(Source data)
══════════════════════════════

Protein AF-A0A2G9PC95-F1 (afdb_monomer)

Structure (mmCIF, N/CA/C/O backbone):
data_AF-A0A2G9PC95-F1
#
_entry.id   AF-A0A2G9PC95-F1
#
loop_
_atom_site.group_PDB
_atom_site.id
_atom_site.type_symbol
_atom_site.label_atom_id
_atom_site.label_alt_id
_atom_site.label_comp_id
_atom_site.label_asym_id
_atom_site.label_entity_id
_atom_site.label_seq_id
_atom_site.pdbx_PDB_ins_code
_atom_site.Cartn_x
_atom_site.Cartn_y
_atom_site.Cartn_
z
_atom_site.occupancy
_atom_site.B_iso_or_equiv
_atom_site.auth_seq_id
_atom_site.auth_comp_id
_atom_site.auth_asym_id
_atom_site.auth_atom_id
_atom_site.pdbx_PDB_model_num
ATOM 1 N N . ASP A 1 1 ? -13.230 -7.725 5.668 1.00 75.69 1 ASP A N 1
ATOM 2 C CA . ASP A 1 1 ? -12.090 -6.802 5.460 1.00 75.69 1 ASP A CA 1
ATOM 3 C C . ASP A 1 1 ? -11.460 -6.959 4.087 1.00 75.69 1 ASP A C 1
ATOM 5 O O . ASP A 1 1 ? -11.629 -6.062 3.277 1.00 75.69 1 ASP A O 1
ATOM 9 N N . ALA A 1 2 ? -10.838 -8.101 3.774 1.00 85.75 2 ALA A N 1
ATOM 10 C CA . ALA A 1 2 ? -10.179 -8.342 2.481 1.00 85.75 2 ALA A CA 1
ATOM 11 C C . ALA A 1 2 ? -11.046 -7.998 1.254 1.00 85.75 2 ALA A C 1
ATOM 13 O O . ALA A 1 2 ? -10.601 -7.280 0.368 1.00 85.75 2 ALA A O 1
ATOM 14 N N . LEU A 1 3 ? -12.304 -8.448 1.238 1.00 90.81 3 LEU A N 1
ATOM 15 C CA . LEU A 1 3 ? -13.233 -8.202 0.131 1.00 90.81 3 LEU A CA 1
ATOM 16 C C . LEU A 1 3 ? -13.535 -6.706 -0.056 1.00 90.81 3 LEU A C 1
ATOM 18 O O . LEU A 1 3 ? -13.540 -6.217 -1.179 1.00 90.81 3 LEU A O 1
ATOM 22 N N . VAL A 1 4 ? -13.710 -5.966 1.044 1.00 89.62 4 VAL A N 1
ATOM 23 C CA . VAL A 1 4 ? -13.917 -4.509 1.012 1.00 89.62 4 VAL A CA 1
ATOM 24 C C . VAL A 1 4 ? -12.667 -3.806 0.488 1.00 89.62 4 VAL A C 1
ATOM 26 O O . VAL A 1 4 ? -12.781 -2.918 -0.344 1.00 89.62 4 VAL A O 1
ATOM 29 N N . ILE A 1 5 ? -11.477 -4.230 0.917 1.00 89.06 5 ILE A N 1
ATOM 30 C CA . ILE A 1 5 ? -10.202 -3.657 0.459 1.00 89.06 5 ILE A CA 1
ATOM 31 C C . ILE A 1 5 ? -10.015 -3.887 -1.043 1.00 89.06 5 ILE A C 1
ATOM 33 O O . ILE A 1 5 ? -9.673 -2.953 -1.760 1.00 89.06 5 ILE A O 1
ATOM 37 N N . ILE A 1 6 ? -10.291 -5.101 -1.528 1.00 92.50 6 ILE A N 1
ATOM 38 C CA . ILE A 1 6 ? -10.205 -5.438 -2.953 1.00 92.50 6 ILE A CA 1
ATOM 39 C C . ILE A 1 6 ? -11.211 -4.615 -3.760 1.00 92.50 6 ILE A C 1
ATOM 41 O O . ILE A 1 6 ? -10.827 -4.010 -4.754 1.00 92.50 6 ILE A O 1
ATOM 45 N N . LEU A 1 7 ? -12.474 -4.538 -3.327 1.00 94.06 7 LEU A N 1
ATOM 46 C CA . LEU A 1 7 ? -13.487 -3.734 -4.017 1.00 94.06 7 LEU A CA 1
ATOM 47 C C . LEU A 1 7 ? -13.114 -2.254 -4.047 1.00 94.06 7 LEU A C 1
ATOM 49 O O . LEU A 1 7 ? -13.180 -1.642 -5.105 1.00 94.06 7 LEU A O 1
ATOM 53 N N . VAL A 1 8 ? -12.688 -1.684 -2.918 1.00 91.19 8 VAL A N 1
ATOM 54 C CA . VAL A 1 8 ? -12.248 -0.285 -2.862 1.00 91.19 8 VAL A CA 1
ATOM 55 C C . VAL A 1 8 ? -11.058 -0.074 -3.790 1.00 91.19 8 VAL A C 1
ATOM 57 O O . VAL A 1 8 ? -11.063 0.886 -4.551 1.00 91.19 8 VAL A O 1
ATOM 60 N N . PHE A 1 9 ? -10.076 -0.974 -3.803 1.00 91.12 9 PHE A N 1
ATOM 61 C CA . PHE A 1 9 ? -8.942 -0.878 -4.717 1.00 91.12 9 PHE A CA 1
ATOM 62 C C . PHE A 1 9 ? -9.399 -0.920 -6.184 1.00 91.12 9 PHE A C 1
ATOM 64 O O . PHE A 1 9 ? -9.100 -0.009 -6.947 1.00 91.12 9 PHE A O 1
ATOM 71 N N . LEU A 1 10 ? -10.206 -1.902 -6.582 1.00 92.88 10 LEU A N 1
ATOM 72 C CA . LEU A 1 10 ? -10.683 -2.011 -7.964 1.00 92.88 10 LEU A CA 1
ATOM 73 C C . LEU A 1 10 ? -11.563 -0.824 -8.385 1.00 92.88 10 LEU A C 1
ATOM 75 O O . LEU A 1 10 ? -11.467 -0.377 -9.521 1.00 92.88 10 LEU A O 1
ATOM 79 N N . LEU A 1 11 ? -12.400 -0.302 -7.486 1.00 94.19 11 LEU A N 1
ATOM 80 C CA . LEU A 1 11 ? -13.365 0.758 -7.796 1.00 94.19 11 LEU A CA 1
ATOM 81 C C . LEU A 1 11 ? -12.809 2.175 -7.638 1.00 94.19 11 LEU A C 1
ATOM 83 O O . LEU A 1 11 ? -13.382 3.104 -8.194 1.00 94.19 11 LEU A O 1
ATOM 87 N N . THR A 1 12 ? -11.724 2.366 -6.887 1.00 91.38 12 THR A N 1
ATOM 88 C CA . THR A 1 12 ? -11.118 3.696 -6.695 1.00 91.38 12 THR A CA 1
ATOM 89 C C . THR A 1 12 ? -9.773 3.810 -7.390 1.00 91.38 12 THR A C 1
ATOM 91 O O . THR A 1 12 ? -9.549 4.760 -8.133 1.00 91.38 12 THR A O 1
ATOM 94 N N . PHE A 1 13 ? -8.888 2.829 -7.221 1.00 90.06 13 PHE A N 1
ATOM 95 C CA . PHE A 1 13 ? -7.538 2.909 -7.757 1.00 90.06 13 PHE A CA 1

══════════════════════════════

### PROBLEM DESCRIPTION
Send back each record exactly, and include them all.

### WRITTEN REPLY
Protein AF-A0A2G9PC95-F1 (afdb_monomer)

Structure (mmCIF, N/CA/C/O backbone):
data_AF-A0A2G9PC95-F1
#
_entry.id   AF-A0A2G9PC95-F1
#
loop_
_atom_site.group_PDB
_atom_site.id
_atom_site.type_symbol
_atom_site.label_atom_id
_atom_site.label_alt_id
_atom_site.label_comp_id
_atom_site.label_asym_id
_atom_site.label_entity_id
_atom_site.label_seq_id
_atom_site.pdbx_PDB_ins_code
_atom_site.Cartn_x
_atom_site.Cartn_y
_atom_site.Cartn_
z
_atom_site.occupancy
_atom_site.B_iso_or_equiv
_atom_site.auth_seq_id
_atom_site.auth_comp_id
_atom_site.auth_asym_id
_atom_site.auth_atom_id
_atom_site.pdbx_PDB_model_num
ATOM 1 N N . ASP A 1 1 ? -13.230 -7.725 5.668 1.00 75.69 1 ASP A N 1
ATOM 2 C CA . ASP A 1 1 ? -12.090 -6.802 5.460 1.00 75.69 1 ASP A CA 1
ATOM 3 C C . ASP A 1 1 ? -11.460 -6.959 4.087 1.00 75.69 1 ASP A C 1
ATOM 5 O O . ASP A 1 1 ? -11.629 -6.062 3.277 1.00 75.69 1 ASP A O 1
ATOM 9 N N . ALA A 1 2 ? -10.838 -8.101 3.774 1.00 85.75 2 ALA A N 1
ATOM 10 C CA . ALA A 1 2 ? -10.179 -8.342 2.481 1.00 85.75 2 ALA A CA 1
ATOM 11 C C . ALA A 1 2 ? -11.046 -7.998 1.254 1.00 85.75 2 ALA A C 1
ATOM 13 O O . ALA A 1 2 ? -10.601 -7.280 0.368 1.00 85.75 2 ALA A O 1
ATOM 14 N N . LEU A 1 3 ? -12.304 -8.448 1.238 1.00 90.81 3 LEU A N 1
ATOM 15 C CA . LEU A 1 3 ? -13.233 -8.202 0.131 1.00 90.81 3 LEU A CA 1
ATOM 16 C C . LEU A 1 3 ? -13.535 -6.706 -0.056 1.00 90.81 3 LEU A C 1
ATOM 18 O O . LEU A 1 3 ? -13.540 -6.217 -1.179 1.00 90.81 3 LEU A O 1
ATOM 22 N N . VAL A 1 4 ? -13.710 -5.966 1.044 1.00 89.62 4 VAL A N 1
ATOM 23 C CA . VAL A 1 4 ? -13.917 -4.509 1.012 1.00 89.62 4 VAL A CA 1
ATOM 24 C C . VAL A 1 4 ? -12.667 -3.806 0.488 1.00 89.62 4 VAL A C 1
ATOM 26 O O . VAL A 1 4 ? -12.781 -2.918 -0.344 1.00 89.62 4 VAL A O 1
ATOM 29 N N . ILE A 1 5 ? -11.477 -4.230 0.917 1.00 89.06 5 ILE A N 1
ATOM 30 C CA . ILE A 1 5 ? -10.202 -3.657 0.459 1.00 89.06 5 ILE A CA 1
ATOM 31 C C . ILE A 1 5 ? -10.015 -3.887 -1.043 1.00 89.06 5 ILE A C 1
ATOM 33 O O . ILE A 1 5 ? -9.673 -2.953 -1.760 1.00 89.06 5 ILE A O 1
ATOM 37 N N . ILE A 1 6 ? -10.291 -5.101 -1.528 1.00 92.50 6 ILE A N 1
ATOM 38 C CA . ILE A 1 6 ? -10.205 -5.438 -2.953 1.00 92.50 6 ILE A CA 1
ATOM 39 C C . ILE A 1 6 ? -11.211 -4.615 -3.760 1.00 92.50 6 ILE A C 1
ATOM 41 O O . ILE A 1 6 ? -10.827 -4.010 -4.754 1.00 92.50 6 ILE A O 1
ATOM 45 N N . LEU A 1 7 ? -12.474 -4.538 -3.327 1.00 94.06 7 LEU A N 1
ATOM 46 C CA . LEU A 1 7 ? -13.487 -3.734 -4.017 1.00 94.06 7 LEU A CA 1
ATOM 47 C C . LEU A 1 7 ? -13.114 -2.254 -4.047 1.00 94.06 7 LEU A C 1
ATOM 49 O O . LEU A 1 7 ? -13.180 -1.642 -5.105 1.00 94.06 7 LEU A O 1
ATOM 53 N N . VAL A 1 8 ? -12.688 -1.684 -2.918 1.00 91.19 8 VAL A N 1
ATOM 54 C CA . VAL A 1 8 ? -12.248 -0.285 -2.862 1.00 91.19 8 VAL A CA 1
ATOM 55 C C . VAL A 1 8 ? -11.058 -0.074 -3.790 1.00 91.19 8 VAL A C 1
ATOM 57 O O . VAL A 1 8 ? -11.063 0.886 -4.551 1.00 91.19 8 VAL A O 1
ATOM 60 N N . PHE A 1 9 ? -10.076 -0.974 -3.803 1.00 91.12 9 PHE A N 1
ATOM 61 C CA . PHE A 1 9 ? -8.942 -0.878 -4.717 1.00 91.12 9 PHE A CA 1
ATOM 62 C C . PHE A 1 9 ? -9.399 -0.920 -6.184 1.00 91.12 9 PHE A C 1
ATOM 64 O O . PHE A 1 9 ? -9.100 -0.009 -6.947 1.00 91.12 9 PHE A O 1
ATOM 71 N N . LEU A 1 10 ? -10.206 -1.902 -6.582 1.00 92.88 10 LEU A N 1
ATOM 72 C CA . LEU A 1 10 ? -10.683 -2.011 -7.964 1.00 92.88 10 LEU A CA 1
ATOM 73 C C . LEU A 1 10 ? -11.563 -0.824 -8.385 1.00 92.88 10 LEU A C 1
ATOM 75 O O . LEU A 1 10 ? -11.467 -0.377 -9.521 1.00 92.88 10 LEU A O 1
ATOM 79 N N . LEU A 1 11 ? -12.400 -0.302 -7.486 1.00 94.19 11 LEU A N 1
ATOM 80 C CA . LEU A 1 11 ? -13.365 0.758 -7.796 1.00 94.19 11 LEU A CA 1
ATOM 81 C C . LEU A 1 11 ? -12.809 2.175 -7.638 1.00 94.19 11 LEU A C 1
ATOM 83 O O . LEU A 1 11 ? -13.382 3.104 -8.194 1.00 94.19 11 LEU A O 1
ATOM 87 N N . THR A 1 12 ? -11.724 2.366 -6.887 1.00 91.38 12 THR A N 1
ATOM 88 C CA . THR A 1 12 ? -11.118 3.696 -6.695 1.00 91.38 12 THR A CA 1
ATOM 89 C C . THR A 1 12 ? -9.773 3.810 -7.390 1.00 91.38 12 THR A C 1
ATOM 91 O O . THR A 1 12 ? -9.549 4.760 -8.133 1.00 91.38 12 THR A O 1
ATOM 94 N N . PHE A 1 13 ? -8.888 2.829 -7.221 1.00 90.06 13 PHE A N 1
ATOM 95 C CA . PHE A 1 13 ? -7.538 2.909 -7.757 1.00 90.06 13 PHE A CA 1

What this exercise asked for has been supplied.